To do:
The line containing "ATOM 1 N N ." marks the end: quote every line from the start of the records below through it, word for word.

___ Records

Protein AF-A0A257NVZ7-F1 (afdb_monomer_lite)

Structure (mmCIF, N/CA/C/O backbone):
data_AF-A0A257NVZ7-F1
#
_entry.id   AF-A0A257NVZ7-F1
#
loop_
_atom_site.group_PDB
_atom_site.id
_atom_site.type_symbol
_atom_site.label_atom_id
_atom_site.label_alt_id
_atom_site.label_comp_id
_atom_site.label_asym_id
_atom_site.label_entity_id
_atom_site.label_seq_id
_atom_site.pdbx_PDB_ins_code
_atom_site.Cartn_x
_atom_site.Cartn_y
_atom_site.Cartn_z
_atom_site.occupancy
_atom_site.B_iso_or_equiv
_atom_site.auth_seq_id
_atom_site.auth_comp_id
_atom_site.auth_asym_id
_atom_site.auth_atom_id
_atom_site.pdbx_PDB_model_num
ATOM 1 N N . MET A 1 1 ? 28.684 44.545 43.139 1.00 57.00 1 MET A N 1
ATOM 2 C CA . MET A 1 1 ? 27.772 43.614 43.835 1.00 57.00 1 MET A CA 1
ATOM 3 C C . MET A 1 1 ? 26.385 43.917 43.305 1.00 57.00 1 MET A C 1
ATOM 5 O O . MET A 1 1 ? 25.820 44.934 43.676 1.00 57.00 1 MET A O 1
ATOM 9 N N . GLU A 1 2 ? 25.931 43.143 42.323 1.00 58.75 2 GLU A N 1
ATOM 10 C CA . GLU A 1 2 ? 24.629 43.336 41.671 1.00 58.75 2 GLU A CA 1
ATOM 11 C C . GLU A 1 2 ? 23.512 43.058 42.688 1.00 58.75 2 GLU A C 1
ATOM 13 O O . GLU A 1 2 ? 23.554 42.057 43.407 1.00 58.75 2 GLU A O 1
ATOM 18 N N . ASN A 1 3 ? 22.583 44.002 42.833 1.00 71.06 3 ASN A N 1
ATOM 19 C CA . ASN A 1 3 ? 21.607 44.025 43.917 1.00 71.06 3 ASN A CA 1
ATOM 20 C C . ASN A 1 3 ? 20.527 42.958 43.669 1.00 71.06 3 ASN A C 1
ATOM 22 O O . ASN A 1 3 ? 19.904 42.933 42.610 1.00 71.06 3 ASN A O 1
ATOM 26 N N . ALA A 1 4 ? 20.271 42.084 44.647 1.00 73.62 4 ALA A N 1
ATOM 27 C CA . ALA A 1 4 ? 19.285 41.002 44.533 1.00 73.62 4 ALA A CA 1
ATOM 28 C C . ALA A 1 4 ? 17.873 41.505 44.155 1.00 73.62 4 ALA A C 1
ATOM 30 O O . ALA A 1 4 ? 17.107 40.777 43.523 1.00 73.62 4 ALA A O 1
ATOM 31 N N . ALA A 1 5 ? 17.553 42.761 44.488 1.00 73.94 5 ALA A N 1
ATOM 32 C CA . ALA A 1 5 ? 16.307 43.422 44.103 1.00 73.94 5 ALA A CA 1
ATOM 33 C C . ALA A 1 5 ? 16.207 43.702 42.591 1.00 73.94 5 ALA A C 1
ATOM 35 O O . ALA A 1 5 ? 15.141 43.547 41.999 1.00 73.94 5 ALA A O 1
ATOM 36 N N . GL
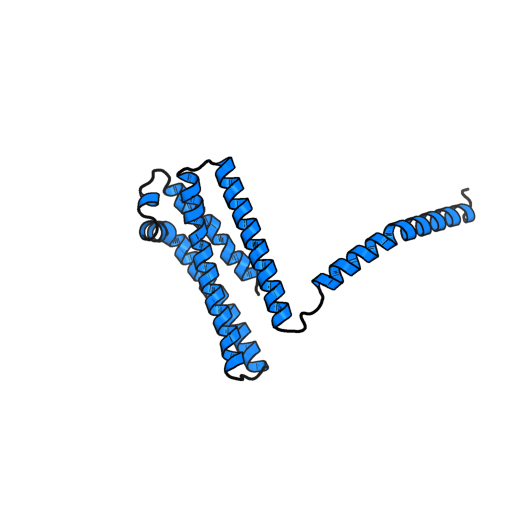U A 1 6 ? 17.319 44.070 41.954 1.00 77.56 6 GLU A N 1
ATOM 37 C CA . GLU A 1 6 ? 17.376 44.372 40.523 1.00 77.56 6 GLU A CA 1
ATOM 38 C C . GLU A 1 6 ? 17.220 43.091 39.693 1.00 77.56 6 GLU A C 1
ATOM 40 O O . GLU A 1 6 ? 16.405 43.032 38.772 1.00 77.56 6 GLU A O 1
ATOM 45 N N . LYS A 1 7 ? 17.888 42.009 40.107 1.00 78.25 7 LYS A N 1
ATOM 46 C CA . LYS A 1 7 ? 17.746 40.688 39.478 1.00 78.25 7 LYS A CA 1
ATOM 47 C C . LYS A 1 7 ? 16.307 40.157 39.541 1.00 78.25 7 LYS A C 1
ATOM 49 O O . LYS A 1 7 ? 15.818 39.590 38.567 1.00 78.25 7 LYS A O 1
ATOM 54 N N . GLY A 1 8 ? 15.608 40.387 40.657 1.00 83.62 8 GLY A N 1
ATOM 55 C CA . GLY A 1 8 ? 14.194 40.026 40.806 1.00 83.62 8 GLY A CA 1
ATOM 56 C C . GLY A 1 8 ? 13.262 40.803 39.869 1.00 83.62 8 GLY A C 1
ATOM 57 O O . GLY A 1 8 ? 12.306 40.231 39.343 1.00 83.62 8 GLY A O 1
ATOM 58 N N . TYR A 1 9 ? 13.561 42.080 39.610 1.00 84.31 9 TYR A N 1
ATOM 59 C CA . TYR A 1 9 ? 12.792 42.914 38.683 1.00 84.31 9 TYR A CA 1
ATOM 60 C C . TYR A 1 9 ? 12.933 42.440 37.228 1.00 84.31 9 TYR A C 1
ATOM 62 O O . TYR A 1 9 ? 11.929 42.294 36.527 1.00 84.31 9 TYR A O 1
ATOM 70 N N . TYR A 1 10 ? 14.155 42.126 36.786 1.00 81.69 10 TYR A N 1
ATOM 71 C CA . TYR A 1 10 ? 14.385 41.614 35.430 1.00 81.69 10 TYR A CA 1
ATOM 72 C C . TYR A 1 10 ? 13.746 40.238 35.205 1.00 81.69 10 TYR A C 1
ATOM 74 O O . TYR A 1 10 ? 13.103 40.029 34.177 1.00 81.69 10 TYR A O 1
ATOM 82 N N . GLU A 1 11 ? 13.846 39.324 36.173 1.00 86.06 11 GLU A N 1
ATOM 83 C CA . GLU A 1 11 ? 13.173 38.017 36.122 1.00 86.06 11 GLU A CA 1
ATOM 84 C C . GLU A 1 11 ? 11.647 38.172 35.999 1.00 86.06 11 GLU A C 1
ATOM 86 O O . GLU A 1 11 ? 11.021 37.525 35.156 1.00 86.06 11 GLU A O 1
ATOM 91 N N . ALA A 1 12 ? 11.039 39.074 36.780 1.00 85.88 12 ALA A N 1
ATOM 92 C CA . ALA A 1 12 ? 9.602 39.339 36.719 1.00 85.88 12 ALA A CA 1
ATOM 93 C C . ALA A 1 12 ? 9.174 39.931 35.363 1.00 85.88 12 ALA A C 1
ATOM 95 O O . ALA A 1 12 ? 8.212 39.449 34.759 1.00 85.88 12 ALA A O 1
ATOM 96 N N . MET A 1 13 ? 9.924 40.910 34.847 1.00 87.44 13 MET A N 1
ATOM 97 C CA . MET A 1 13 ? 9.654 41.556 33.558 1.00 87.44 13 MET A CA 1
ATOM 98 C C . MET A 1 13 ? 9.779 40.578 32.380 1.00 87.44 13 MET A C 1
ATOM 100 O O . MET A 1 13 ? 8.927 40.557 31.485 1.00 87.44 13 MET A O 1
ATOM 104 N N . VAL A 1 14 ? 10.813 39.730 32.378 1.00 82.75 14 VAL A N 1
ATOM 105 C CA . VAL A 1 14 ? 11.001 38.696 31.348 1.00 82.75 14 VAL A CA 1
ATOM 106 C C . VAL A 1 14 ? 9.863 37.679 31.403 1.00 82.75 14 VAL A C 1
ATOM 108 O O . VAL A 1 14 ? 9.327 37.305 30.359 1.00 82.75 14 VAL A O 1
ATOM 111 N N . ARG A 1 15 ? 9.438 37.272 32.603 1.00 84.62 15 ARG A N 1
ATOM 112 C CA . ARG A 1 15 ? 8.350 36.304 32.790 1.00 84.62 15 ARG A CA 1
ATOM 113 C C . ARG A 1 15 ? 7.000 36.848 32.324 1.00 84.62 15 ARG A C 1
ATOM 115 O O . ARG A 1 15 ? 6.259 36.122 31.665 1.00 84.62 15 ARG A O 1
ATOM 122 N N . GLU A 1 16 ? 6.704 38.117 32.595 1.00 86.75 16 GLU A N 1
ATOM 123 C CA . GLU A 1 16 ? 5.474 38.779 32.142 1.00 86.75 16 GLU A CA 1
ATOM 124 C C . GLU A 1 16 ? 5.449 38.967 30.617 1.00 86.75 16 GLU A C 1
ATOM 126 O O . GLU A 1 16 ? 4.440 38.695 29.957 1.00 86.75 16 GLU A O 1
ATOM 131 N N . THR A 1 17 ? 6.587 39.354 30.035 1.00 80.44 17 THR A N 1
ATOM 132 C CA . THR A 1 17 ? 6.733 39.497 28.579 1.00 80.44 17 THR A CA 1
ATOM 133 C C . THR A 1 17 ? 6.607 38.140 27.882 1.00 80.44 17 THR A C 1
ATOM 135 O O . THR A 1 17 ? 5.902 38.012 26.877 1.00 80.44 17 THR A O 1
ATOM 138 N N . TYR A 1 18 ? 7.222 37.098 28.449 1.00 79.00 18 TYR A N 1
ATOM 139 C CA . TYR A 1 18 ? 7.107 35.729 27.955 1.00 79.00 18 TYR A CA 1
ATOM 140 C C . TYR A 1 18 ? 5.666 35.212 28.042 1.00 79.00 18 TYR A C 1
ATOM 142 O O . TYR A 1 18 ? 5.164 34.637 27.078 1.00 79.00 18 TYR A O 1
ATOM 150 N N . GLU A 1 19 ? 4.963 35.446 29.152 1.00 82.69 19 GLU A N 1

______

Your solution:
Protein AF-A0A257NVZ7-F1 (afdb_monomer_lite)

Structure (mmCIF, N/CA/C/O backbone):
data_AF-A0A257NVZ7-F1
#
_entry.id   AF-A0A257NVZ7-F1
#
loop_
_atom_site.group_PDB
_atom_site.id
_atom_site.type_symbol
_atom_site.label_atom_id
_atom_site.label_alt_id
_atom_site.label_comp_id
_atom_site.label_asym_id
_atom_site.label_entity_id
_atom_site.label_seq_id
_atom_site.pdbx_PDB_ins_code
_atom_site.Cartn_x
_atom_site.Cartn_y
_atom_site.Cartn_z
_atom_site.occupancy
_atom_site.B_iso_or_equiv
_atom_site.auth_seq_id
_atom_site.auth_comp_id
_atom_site.auth_asym_id
_atom_site.auth_atom_id
_atom_site.pdbx_PDB_model_num
ATOM 1 N N . MET A 1 1 ? 28.684 44.545 43.139 1.00 57.00 1 MET A N 1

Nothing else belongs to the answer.